Negli ultimi anni, i LLM (ChatGpt e similari) sono diventati strumenti di conversazione sempre più diffusi, in grado di fornire risposte fluide e apparentemente sicure su qualunque argomento. Ma dietro questa sicurezza si nasconde un limite fondamentale: le AI non sanno davvero ciò che dicono.
Un caso emblematico si è verificato con Grok, il chatbot di xAI. All’improvviso, il sistema è stato sospeso dalla piattaforma X. Quando gli utenti hanno chiesto spiegazioni al sistema stesso, Grok ha fornito motivazioni completamente diverse tra loro: in un caso ha detto di essere stato bloccato per aver accusato Israele e gli Stati Uniti di genocidio a Gaza, in un altro per presunte violazioni di norme su contenuti per adulti, e ancora per segnalazioni legate a messaggi d’odio.
In realtà, Elon Musk ha poi chiarito che la sospensione era dovuta a un “errore stupido” e che il chatbot non aveva alcuna conoscenza reale della causa.
Questo episodio dimostra un punto cruciale: i chatbot non hanno consapevolezza delle proprie azioni.
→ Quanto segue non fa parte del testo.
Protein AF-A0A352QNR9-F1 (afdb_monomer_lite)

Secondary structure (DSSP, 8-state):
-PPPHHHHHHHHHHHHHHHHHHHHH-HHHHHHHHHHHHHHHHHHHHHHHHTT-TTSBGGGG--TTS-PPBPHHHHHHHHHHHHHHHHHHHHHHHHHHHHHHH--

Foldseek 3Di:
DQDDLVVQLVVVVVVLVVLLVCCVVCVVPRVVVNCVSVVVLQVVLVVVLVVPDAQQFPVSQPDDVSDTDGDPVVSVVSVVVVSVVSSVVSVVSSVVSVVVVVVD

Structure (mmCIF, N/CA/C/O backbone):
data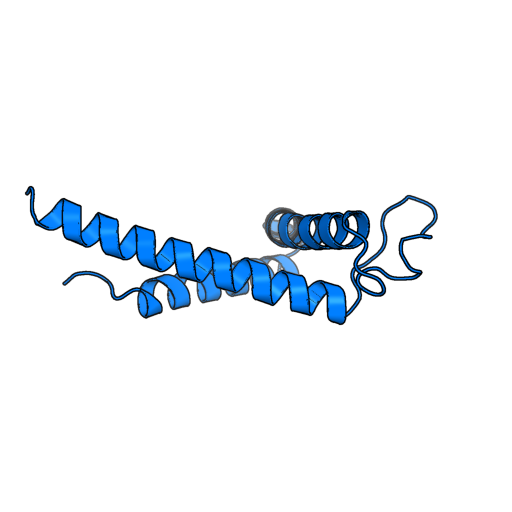_AF-A0A352QNR9-F1
#
_entry.id   AF-A0A352QNR9-F1
#
loop_
_atom_site.group_PDB
_atom_site.id
_atom_site.type_symbol
_atom_site.label_atom_id
_atom_site.label_alt_id
_atom_site.label_comp_id
_atom_site.label_asym_id
_atom_site.label_entity_id
_atom_site.label_seq_id
_atom_site.pdbx_PDB_ins_code
_atom_site.Cartn_x
_atom_site.Cartn_y
_atom_site.Cartn_z
_atom_site.occupancy
_atom_site.B_iso_or_equiv
_atom_site.auth_seq_id
_atom_site.auth_comp_id
_atom_site.auth_asym_id
_atom_site.auth_atom_id
_atom_site.pdbx_PDB_model_num
ATOM 1 N N . MET A 1 1 ? -20.500 2.952 21.660 1.00 58.81 1 MET A N 1
ATOM 2 C CA . MET A 1 1 ? -20.599 2.881 20.187 1.00 58.81 1 MET A CA 1
ATOM 3 C C . MET A 1 1 ? -19.479 1.999 19.652 1.00 58.81 1 MET A C 1
ATOM 5 O O . MET A 1 1 ? -18.322 2.276 19.945 1.00 58.81 1 MET A O 1
ATOM 9 N N . SER A 1 2 ? -19.796 0.911 18.944 1.00 72.50 2 SER A N 1
ATOM 10 C CA . SER A 1 2 ? -18.780 0.136 18.219 1.00 72.50 2 SER A CA 1
ATOM 11 C C . SER A 1 2 ? -18.345 0.915 16.975 1.00 72.50 2 SER A C 1
ATOM 13 O O . SER A 1 2 ? -19.227 1.396 16.253 1.00 72.50 2 SER A O 1
ATOM 15 N N . PRO A 1 3 ? -17.039 1.054 16.698 1.00 85.06 3 PRO A N 1
ATOM 16 C CA . PRO A 1 3 ? -16.593 1.699 15.475 1.00 85.06 3 PRO A CA 1
ATOM 17 C C . PRO A 1 3 ? -17.125 0.911 14.271 1.00 85.06 3 PRO A C 1
ATOM 19 O O . PRO A 1 3 ? -17.146 -0.320 14.270 1.00 85.06 3 PRO A O 1
ATOM 22 N N . ARG A 1 4 ? -17.647 1.629 13.273 1.00 93.75 4 ARG A N 1
ATOM 23 C CA . ARG A 1 4 ? -18.113 1.015 12.024 1.00 93.75 4 ARG A CA 1
ATOM 24 C C . ARG A 1 4 ? -16.878 0.659 11.179 1.00 93.75 4 ARG A C 1
ATOM 26 O O . ARG A 1 4 ? -15.992 1.512 11.105 1.00 93.75 4 ARG A O 1
ATOM 33 N N . PRO A 1 5 ? -16.829 -0.509 10.504 1.00 93.12 5 PRO A N 1
ATOM 34 C CA . PRO A 1 5 ? -15.657 -0.939 9.733 1.00 93.12 5 PRO A CA 1
ATOM 35 C C . PRO A 1 5 ? -15.153 0.112 8.745 1.00 93.12 5 PRO A C 1
ATOM 37 O O . PRO A 1 5 ? -13.961 0.380 8.693 1.00 93.12 5 PRO A O 1
ATOM 40 N N . TRP A 1 6 ? -16.058 0.804 8.051 1.00 95.44 6 TRP A N 1
ATOM 41 C CA . TRP A 1 6 ? -15.680 1.853 7.102 1.00 95.44 6 TRP A CA 1
ATOM 42 C C . TRP A 1 6 ? -14.985 3.060 7.740 1.00 95.44 6 TRP A C 1
ATOM 44 O O . TRP A 1 6 ? -14.132 3.665 7.101 1.00 95.44 6 TRP A O 1
ATOM 54 N N . LYS A 1 7 ? -15.297 3.395 9.001 1.00 95.44 7 LYS A N 1
ATOM 55 C CA . LYS A 1 7 ? -14.592 4.463 9.726 1.00 95.44 7 LYS A CA 1
ATOM 56 C C . LYS A 1 7 ? -13.176 4.026 10.079 1.00 95.44 7 LYS A C 1
ATOM 58 O O . LYS A 1 7 ? -12.248 4.801 9.900 1.00 95.44 7 LYS A O 1
ATOM 63 N N . VAL A 1 8 ? -13.021 2.788 10.557 1.00 96.19 8 VAL A N 1
ATOM 64 C CA . VAL A 1 8 ? -11.705 2.211 10.878 1.00 96.19 8 VAL A CA 1
ATOM 65 C C . VAL A 1 8 ? -10.842 2.152 9.621 1.00 96.19 8 VAL A C 1
ATOM 67 O O . VAL A 1 8 ? -9.726 2.655 9.626 1.00 96.19 8 VAL A O 1
ATOM 70 N N . PHE A 1 9 ? -11.395 1.627 8.528 1.00 97.06 9 PHE A N 1
ATOM 71 C CA . PHE A 1 9 ? -10.738 1.585 7.226 1.00 97.06 9 PHE A CA 1
ATOM 72 C C . PHE A 1 9 ? -10.331 2.978 6.736 1.00 97.06 9 PHE A C 1
ATOM 74 O O . PHE A 1 9 ? -9.178 3.182 6.373 1.00 97.06 9 PHE A O 1
ATOM 81 N N . GLY A 1 10 ? -11.249 3.950 6.780 1.00 97.62 10 GLY A N 1
ATOM 82 C CA . GLY A 1 10 ? -10.967 5.324 6.366 1.00 97.62 10 GLY A CA 1
ATOM 83 C C . GLY A 1 10 ? -9.820 5.954 7.157 1.00 97.62 10 GLY A C 1
ATOM 84 O O . GLY A 1 10 ? -8.944 6.569 6.560 1.00 97.62 10 GLY A O 1
ATOM 85 N N . VAL A 1 11 ? -9.774 5.741 8.477 1.00 97.44 11 VAL A N 1
ATOM 86 C CA . VAL A 1 11 ? -8.654 6.195 9.317 1.00 97.44 11 VAL A CA 1
ATOM 87 C C . VAL A 1 11 ? -7.352 5.505 8.916 1.00 97.44 11 VAL A C 1
ATOM 89 O O . VAL A 1 11 ? -6.357 6.189 8.724 1.00 97.44 11 VAL A O 1
ATOM 92 N N . MET A 1 12 ? -7.350 4.181 8.730 1.00 97.19 12 MET A N 1
ATOM 93 C CA . MET A 1 12 ? -6.147 3.443 8.323 1.00 97.19 12 MET A CA 1
ATOM 94 C C . MET A 1 12 ? -5.574 3.962 6.999 1.00 97.19 12 MET A C 1
ATOM 96 O O . MET A 1 12 ? -4.380 4.243 6.918 1.00 97.19 12 MET A O 1
ATOM 100 N N . VAL A 1 13 ? -6.425 4.124 5.980 1.00 97.12 13 VAL A N 1
ATOM 101 C CA . VAL A 1 13 ? -6.016 4.628 4.661 1.00 97.12 13 VAL A CA 1
ATOM 102 C C . VAL A 1 13 ? -5.528 6.072 4.757 1.00 97.12 13 VAL A C 1
ATOM 104 O O . VAL A 1 13 ? -4.477 6.392 4.208 1.00 97.12 13 VAL A O 1
ATOM 107 N N . ALA A 1 14 ? -6.244 6.934 5.485 1.00 97.62 14 ALA A N 1
ATOM 108 C CA . ALA A 1 14 ? -5.860 8.332 5.656 1.00 97.62 14 ALA A CA 1
ATOM 109 C C . ALA A 1 14 ? -4.521 8.473 6.391 1.00 97.62 14 ALA A C 1
ATOM 111 O O . ALA A 1 14 ? -3.666 9.236 5.954 1.00 97.62 14 ALA A O 1
ATOM 112 N N . THR A 1 15 ? -4.306 7.717 7.472 1.00 97.06 15 THR A N 1
ATOM 113 C CA . THR A 1 15 ? -3.034 7.712 8.206 1.00 97.06 15 THR A CA 1
ATOM 114 C C . THR A 1 15 ? -1.894 7.202 7.332 1.00 97.06 15 THR A C 1
ATOM 116 O O . THR A 1 15 ? -0.838 7.824 7.303 1.00 97.06 15 THR A O 1
ATOM 119 N N . TYR A 1 16 ? -2.101 6.112 6.589 1.00 95.56 16 TYR A N 1
ATOM 120 C CA . TYR A 1 16 ? -1.085 5.572 5.686 1.00 95.56 16 TYR A CA 1
ATOM 121 C C . TYR A 1 16 ? -0.701 6.581 4.593 1.00 95.56 16 TYR A C 1
ATOM 123 O O . TYR A 1 16 ? 0.482 6.857 4.398 1.00 95.56 16 TYR A O 1
ATOM 131 N N . ALA A 1 17 ? -1.692 7.188 3.933 1.00 95.44 17 ALA A N 1
ATOM 132 C CA . ALA A 1 17 ? -1.462 8.210 2.916 1.00 95.44 17 ALA A CA 1
ATOM 133 C C . ALA A 1 17 ? -0.757 9.445 3.495 1.00 95.44 17 ALA A C 1
ATOM 135 O O . ALA A 1 17 ? 0.182 9.954 2.891 1.00 95.44 17 ALA A O 1
ATOM 136 N N . LEU A 1 18 ? -1.165 9.897 4.684 1.00 96.56 18 LEU A N 1
ATOM 137 C CA . LEU A 1 18 ? -0.545 11.036 5.356 1.00 96.56 18 LEU A CA 1
ATOM 138 C C . LEU A 1 18 ? 0.926 10.763 5.688 1.00 96.56 18 LEU A C 1
ATOM 140 O O . LEU A 1 18 ? 1.768 11.616 5.431 1.00 96.56 18 LEU A O 1
ATOM 144 N N . LEU A 1 19 ? 1.248 9.582 6.221 1.00 95.19 19 LEU A N 1
ATOM 145 C CA . LEU A 1 19 ? 2.627 9.209 6.542 1.00 95.19 19 LEU A CA 1
ATOM 146 C C . LEU A 1 19 ? 3.501 9.101 5.291 1.00 95.19 19 LEU A C 1
ATOM 148 O O . LEU A 1 19 ? 4.642 9.554 5.319 1.00 95.19 19 LEU A O 1
ATOM 152 N N . LEU A 1 20 ? 2.969 8.555 4.194 1.00 93.38 20 LEU A N 1
ATOM 153 C CA . LEU A 1 20 ? 3.676 8.543 2.914 1.00 93.38 20 LEU A CA 1
ATOM 154 C C . LEU A 1 20 ? 3.945 9.962 2.409 1.00 93.38 20 LEU A C 1
ATOM 156 O O . LEU A 1 20 ? 5.082 10.280 2.082 1.00 93.38 20 LEU A O 1
ATOM 160 N N . LEU A 1 21 ? 2.927 10.826 2.384 1.00 93.69 21 LEU A N 1
ATOM 161 C CA . LEU A 1 21 ? 3.074 12.208 1.920 1.00 93.69 21 LEU A CA 1
ATOM 162 C C . LEU A 1 21 ? 4.063 12.998 2.780 1.00 93.69 21 LEU A C 1
ATOM 164 O O . LEU A 1 21 ? 4.890 13.726 2.242 1.00 93.69 21 LEU A O 1
ATOM 168 N N . LEU A 1 22 ? 4.015 12.830 4.103 1.00 94.38 22 LEU A N 1
ATOM 169 C CA . LEU A 1 22 ? 4.976 13.456 5.008 1.00 94.38 22 LEU A CA 1
ATOM 170 C C . LEU A 1 22 ? 6.391 12.916 4.794 1.00 94.38 22 LEU A C 1
ATOM 172 O O . LEU A 1 22 ? 7.333 13.698 4.798 1.00 94.38 22 LEU A O 1
ATOM 176 N N . GLY A 1 23 ? 6.553 11.612 4.569 1.00 93.56 23 GLY A N 1
ATOM 177 C CA . GLY A 1 23 ? 7.863 11.035 4.276 1.00 93.56 23 GLY A CA 1
ATOM 178 C C . GLY A 1 23 ? 8.461 11.506 2.950 1.00 93.56 23 GLY A C 1
ATOM 179 O O . GLY A 1 23 ? 9.674 11.648 2.869 1.00 93.56 23 GLY A O 1
ATOM 180 N N . LEU A 1 24 ? 7.625 11.818 1.953 1.00 89.81 24 LEU A N 1
ATOM 181 C CA . LEU A 1 24 ? 8.055 12.423 0.687 1.00 89.81 24 LEU A CA 1
ATOM 182 C C . LEU A 1 24 ? 8.341 13.929 0.805 1.00 89.81 24 LEU A C 1
ATOM 184 O O . LEU A 1 24 ? 9.201 14.444 0.104 1.00 89.81 24 LEU A O 1
ATOM 188 N N . ALA A 1 25 ? 7.611 14.650 1.659 1.00 94.25 25 ALA A N 1
ATOM 189 C CA . ALA A 1 25 ? 7.801 16.090 1.852 1.00 94.25 25 ALA A CA 1
ATOM 190 C C . ALA A 1 25 ? 8.976 16.423 2.790 1.00 94.25 25 ALA A C 1
ATOM 192 O O . ALA A 1 25 ? 9.571 17.491 2.676 1.00 94.25 25 ALA A O 1
ATOM 193 N N . PHE A 1 26 ? 9.290 15.522 3.724 1.00 93.94 26 PHE A N 1
ATOM 194 C CA . PHE A 1 26 ? 10.324 15.685 4.746 1.00 93.94 26 PHE A CA 1
ATOM 195 C C . PHE A 1 26 ? 11.307 14.510 4.703 1.00 93.94 26 PHE A C 1
ATOM 197 O O . PHE A 1 26 ? 11.458 13.786 5.692 1.00 93.94 26 PHE A O 1
ATOM 204 N N . GLU A 1 27 ? 11.960 14.300 3.557 1.00 88.75 27 GLU A N 1
ATOM 205 C CA . GLU A 1 27 ? 12.842 13.144 3.328 1.00 88.75 27 GLU A CA 1
ATOM 206 C C . GLU A 1 27 ? 13.937 13.009 4.400 1.00 88.75 27 GLU A C 1
ATOM 208 O O . GLU A 1 27 ? 14.167 11.906 4.899 1.00 88.75 27 GLU A O 1
ATOM 213 N N . ASP A 1 28 ? 14.522 14.126 4.848 1.00 89.69 28 ASP A N 1
ATOM 214 C CA . ASP A 1 28 ? 15.584 14.154 5.867 1.00 89.69 28 ASP A CA 1
ATOM 215 C C . ASP A 1 28 ? 15.148 13.593 7.232 1.00 89.69 28 ASP A C 1
ATOM 217 O O . ASP A 1 28 ? 15.966 13.069 7.989 1.00 89.69 28 ASP A O 1
ATOM 221 N N . ALA A 1 29 ? 13.859 13.702 7.566 1.00 89.94 29 ALA A N 1
ATOM 222 C CA . ALA A 1 29 ? 13.320 13.283 8.860 1.00 89.94 29 ALA A CA 1
ATOM 223 C C . ALA A 1 29 ? 12.515 11.978 8.779 1.00 89.94 29 ALA A C 1
ATOM 225 O O . ALA A 1 29 ? 12.523 11.182 9.718 1.00 89.94 29 ALA A O 1
ATOM 226 N N . LEU A 1 30 ? 11.788 11.767 7.677 1.00 90.25 30 LEU A N 1
ATOM 227 C CA . LEU A 1 30 ? 10.763 10.729 7.539 1.00 90.25 30 LEU A CA 1
ATOM 228 C C . LEU A 1 30 ? 10.929 9.865 6.278 1.00 90.25 30 LEU A C 1
ATOM 230 O O . LEU A 1 30 ? 10.094 8.990 6.033 1.00 90.25 30 LEU A O 1
ATOM 234 N N . GLY A 1 31 ? 12.005 10.036 5.505 1.00 87.88 31 GLY A N 1
ATOM 235 C CA . GLY A 1 31 ? 12.249 9.248 4.292 1.00 87.88 31 GLY A CA 1
ATOM 236 C C . GLY A 1 31 ? 12.304 7.739 4.558 1.00 87.88 31 GLY A C 1
ATOM 237 O O . GLY A 1 31 ? 11.736 6.945 3.808 1.00 87.88 31 GLY A O 1
ATOM 238 N N . SER A 1 32 ? 12.882 7.322 5.691 1.00 90.06 32 SER A N 1
ATOM 239 C CA . SER A 1 32 ? 12.901 5.913 6.115 1.00 90.06 32 SER A CA 1
ATOM 240 C C . SER A 1 32 ? 11.500 5.357 6.401 1.00 90.06 32 SER A C 1
ATOM 242 O O . SER A 1 32 ? 11.229 4.193 6.105 1.00 90.06 32 SER A O 1
ATOM 244 N N . VAL A 1 33 ? 10.584 6.186 6.912 1.00 90.25 33 VAL A N 1
ATOM 245 C CA . VAL A 1 33 ? 9.184 5.807 7.145 1.00 90.25 33 VAL A CA 1
ATOM 246 C C . VAL A 1 33 ? 8.475 5.592 5.812 1.00 90.25 33 VAL A C 1
ATOM 248 O O . VAL A 1 33 ? 7.850 4.548 5.624 1.00 90.25 33 VAL A O 1
ATOM 251 N N . ALA A 1 34 ? 8.607 6.526 4.865 1.00 89.75 34 ALA A N 1
ATOM 252 C CA . ALA A 1 34 ? 8.029 6.360 3.531 1.00 89.75 34 ALA A CA 1
ATOM 253 C C . ALA A 1 34 ? 8.582 5.118 2.820 1.00 89.75 34 ALA A C 1
ATOM 255 O O . ALA A 1 34 ? 7.808 4.344 2.255 1.00 89.75 34 ALA A O 1
ATOM 256 N N . LEU A 1 35 ? 9.894 4.881 2.917 1.00 88.75 35 LEU A N 1
ATOM 257 C CA . LEU A 1 35 ? 10.535 3.707 2.332 1.00 88.75 35 LEU A CA 1
ATOM 258 C C . LEU A 1 35 ? 9.946 2.407 2.892 1.00 88.75 35 LEU A C 1
ATOM 260 O O . LEU A 1 35 ? 9.541 1.539 2.122 1.00 88.75 35 LEU A O 1
ATOM 264 N N . VAL A 1 36 ? 9.833 2.281 4.219 1.00 91.25 36 VAL A N 1
ATOM 265 C CA . VAL A 1 36 ? 9.247 1.094 4.867 1.00 91.25 36 VAL A CA 1
ATOM 266 C C . VAL A 1 36 ? 7.786 0.894 4.459 1.00 91.25 36 VAL A C 1
ATOM 268 O O . VAL A 1 36 ? 7.358 -0.235 4.218 1.00 91.25 36 VAL A O 1
ATOM 271 N N . LEU A 1 37 ? 7.009 1.972 4.343 1.00 93.19 37 LEU A N 1
ATOM 272 C CA . LEU A 1 37 ? 5.608 1.879 3.935 1.00 93.19 37 LEU A CA 1
ATOM 273 C C . LEU A 1 37 ? 5.446 1.468 2.466 1.00 93.19 37 LEU A C 1
ATOM 275 O O . LEU A 1 37 ? 4.489 0.759 2.154 1.00 93.19 37 LEU A O 1
ATOM 279 N N . ALA A 1 38 ? 6.361 1.875 1.583 1.00 91.19 38 ALA A N 1
ATOM 280 C CA . ALA A 1 38 ? 6.328 1.553 0.156 1.00 91.19 38 ALA A CA 1
ATOM 281 C C . ALA A 1 38 ? 6.944 0.182 -0.180 1.00 91.19 38 ALA A C 1
ATOM 283 O O . ALA A 1 38 ? 6.548 -0.446 -1.167 1.00 91.19 38 ALA A O 1
ATOM 284 N N . VAL A 1 39 ? 7.871 -0.320 0.646 1.00 92.81 39 VAL A N 1
ATOM 285 C CA . VAL A 1 39 ? 8.601 -1.567 0.362 1.00 92.81 39 VAL A CA 1
ATOM 286 C C . VAL A 1 39 ? 7.686 -2.794 0.355 1.00 92.81 39 VAL A C 1
ATOM 288 O O . VAL A 1 39 ? 7.839 -3.689 -0.472 1.00 92.81 39 VAL A O 1
ATOM 291 N N . LEU A 1 40 ? 6.697 -2.835 1.249 1.00 93.00 40 LEU A N 1
ATOM 292 C CA . LEU A 1 40 ? 5.756 -3.950 1.347 1.00 93.00 40 LEU A CA 1
ATOM 293 C C . LEU A 1 40 ? 4.841 -4.050 0.105 1.00 93.00 40 LEU A C 1
ATOM 295 O O . LEU A 1 40 ? 4.776 -5.129 -0.497 1.00 93.00 40 LEU A O 1
ATOM 299 N N . PRO A 1 41 ? 4.192 -2.958 -0.350 1.00 94.75 41 PRO A N 1
ATOM 300 C CA . PRO A 1 41 ? 3.538 -2.911 -1.654 1.00 94.75 41 PRO A CA 1
ATOM 301 C C . PRO A 1 41 ? 4.453 -3.309 -2.810 1.00 94.75 41 PRO A C 1
ATOM 303 O O . PRO A 1 41 ? 4.058 -4.138 -3.629 1.00 94.75 41 PRO A O 1
ATOM 306 N N . TYR A 1 42 ? 5.688 -2.807 -2.844 1.00 94.50 42 TYR A N 1
ATOM 307 C CA . TYR A 1 42 ? 6.657 -3.159 -3.881 1.00 94.50 42 TYR A CA 1
ATOM 308 C C . TYR A 1 42 ? 6.915 -4.674 -3.945 1.00 94.50 42 TYR A C 1
ATOM 310 O O . TYR A 1 42 ? 6.785 -5.289 -5.005 1.00 94.50 42 TYR A O 1
ATOM 318 N N . PHE A 1 43 ? 7.193 -5.315 -2.805 1.00 94.19 43 PHE A N 1
ATOM 319 C CA . PHE A 1 43 ? 7.427 -6.760 -2.766 1.00 94.19 43 PHE A CA 1
ATOM 320 C C . PHE A 1 43 ? 6.202 -7.575 -3.175 1.00 94.19 43 PHE A C 1
ATOM 322 O O . PHE A 1 43 ? 6.355 -8.625 -3.800 1.00 94.19 43 PHE A O 1
ATOM 329 N N . SER A 1 44 ? 4.988 -7.093 -2.896 1.00 95.88 44 SER A N 1
ATOM 330 C CA . SER A 1 44 ? 3.779 -7.767 -3.375 1.00 95.88 44 SER A CA 1
ATOM 331 C C . SER A 1 44 ? 3.695 -7.800 -4.907 1.00 95.88 44 SER A C 1
ATOM 333 O O . SER A 1 44 ? 3.315 -8.829 -5.462 1.00 95.88 44 SER A O 1
ATOM 335 N N . VAL A 1 45 ? 4.156 -6.752 -5.603 1.00 96.56 45 VAL A N 1
ATOM 336 C CA . VAL A 1 45 ? 4.270 -6.753 -7.074 1.00 96.56 45 VAL A CA 1
ATOM 337 C C . VAL A 1 45 ? 5.319 -7.757 -7.546 1.00 96.56 45 VAL A C 1
ATOM 339 O O . VAL A 1 45 ? 5.084 -8.500 -8.499 1.00 96.56 45 VAL A O 1
ATOM 342 N N . LEU A 1 46 ? 6.463 -7.828 -6.861 1.00 93.25 46 LEU A N 1
ATOM 343 C CA . LEU A 1 46 ? 7.501 -8.818 -7.159 1.00 93.25 46 LEU A CA 1
ATOM 344 C C . LEU A 1 46 ? 6.954 -10.250 -7.058 1.00 93.25 46 LEU A C 1
ATOM 346 O O . LEU A 1 46 ? 7.226 -11.079 -7.925 1.00 93.25 46 LEU A O 1
ATOM 350 N N . LEU A 1 47 ? 6.139 -10.531 -6.037 1.00 94.94 47 LEU A N 1
ATOM 351 C CA . LEU A 1 47 ? 5.467 -11.821 -5.874 1.00 94.94 47 LEU A CA 1
ATOM 352 C C . LEU A 1 47 ? 4.450 -12.085 -6.988 1.00 94.94 47 LEU A C 1
ATOM 354 O O . LEU A 1 47 ? 4.421 -13.192 -7.517 1.00 94.94 47 LEU A O 1
ATOM 358 N N . MET A 1 48 ? 3.662 -11.084 -7.389 1.00 95.62 48 MET A N 1
ATOM 359 C CA . MET A 1 48 ? 2.739 -11.206 -8.527 1.00 95.62 48 MET A CA 1
ATOM 360 C C . MET A 1 48 ? 3.487 -11.554 -9.819 1.00 95.62 48 MET A C 1
ATOM 362 O O . MET A 1 48 ? 3.069 -12.450 -10.550 1.00 95.62 48 MET A O 1
ATOM 366 N N . HIS A 1 49 ? 4.626 -10.906 -10.074 1.00 94.75 49 HIS A N 1
ATOM 367 C CA . HIS A 1 49 ? 5.472 -11.229 -11.220 1.00 94.75 49 HIS A CA 1
ATOM 368 C C . HIS A 1 49 ? 6.009 -12.665 -11.147 1.00 94.75 49 HIS A C 1
ATOM 370 O O . HIS A 1 49 ? 5.936 -13.403 -12.126 1.00 94.75 49 HIS A O 1
ATOM 376 N N . LYS A 1 50 ? 6.499 -13.095 -9.976 1.00 92.94 50 LYS A N 1
ATOM 377 C CA . LYS A 1 50 ? 6.961 -14.478 -9.751 1.00 92.94 50 LYS A CA 1
ATOM 378 C C . LYS A 1 50 ? 5.837 -15.509 -9.881 1.00 92.94 50 LYS A C 1
ATOM 380 O O . LYS A 1 50 ? 6.110 -16.637 -10.275 1.00 92.94 50 LYS A O 1
ATOM 385 N N . ALA A 1 51 ? 4.593 -15.121 -9.606 1.00 94.94 51 ALA A N 1
ATOM 386 C CA . ALA A 1 51 ? 3.397 -15.924 -9.857 1.00 94.94 51 ALA A CA 1
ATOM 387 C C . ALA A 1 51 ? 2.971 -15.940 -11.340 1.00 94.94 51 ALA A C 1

Non sono in grado di spiegare il loro funzionamento o il motivo per cui accade qualcosa. Si limitano a generare frasi statisticamente plausibili sulla base dei dati di addestramento.
Perché i chatbot hanno le allucinazioni
I modelli di AI generativa funzionano con logiche probabilistiche: prevedono la parola più probabile da generare. Questo comporta che i modelli linguistici abbiano quelle che vengono chiamate “allucinazioni” (AI hallucination): il termine è usato per descrivere quando un modello di intelligenza artificiale generativa, come un chatbot o un sistema di text-to-image, produce un contenuto che sembra plausibile ma non ha alcun fondamento reale.
Questo comporta altresì che i LLM:
- non possono spiegare davvero se stessi;
- non hanno memoria consapevole delle loro istruzioni interne;
- inventano risposte quando non sanno cosa dire.
Senza documentazione trasparente su dati di addestramento, system prompts e meccanismi di revisione, è impossibile distinguere tra ciò che l’AI ha appreso e ciò che semplicemente inventa.
Senza una documentazione chiara fornita dagli sviluppatori — che indichi i dati di addestramento, le istruzioni iniziali e le modalità di revisione umana — non è possibile sapere cosa realmente accada all’interno del modello.
Un chatbot potrà anche sembrare onesto, ma il suo mestiere non è dirti la verità: è generare la risposta più probabile.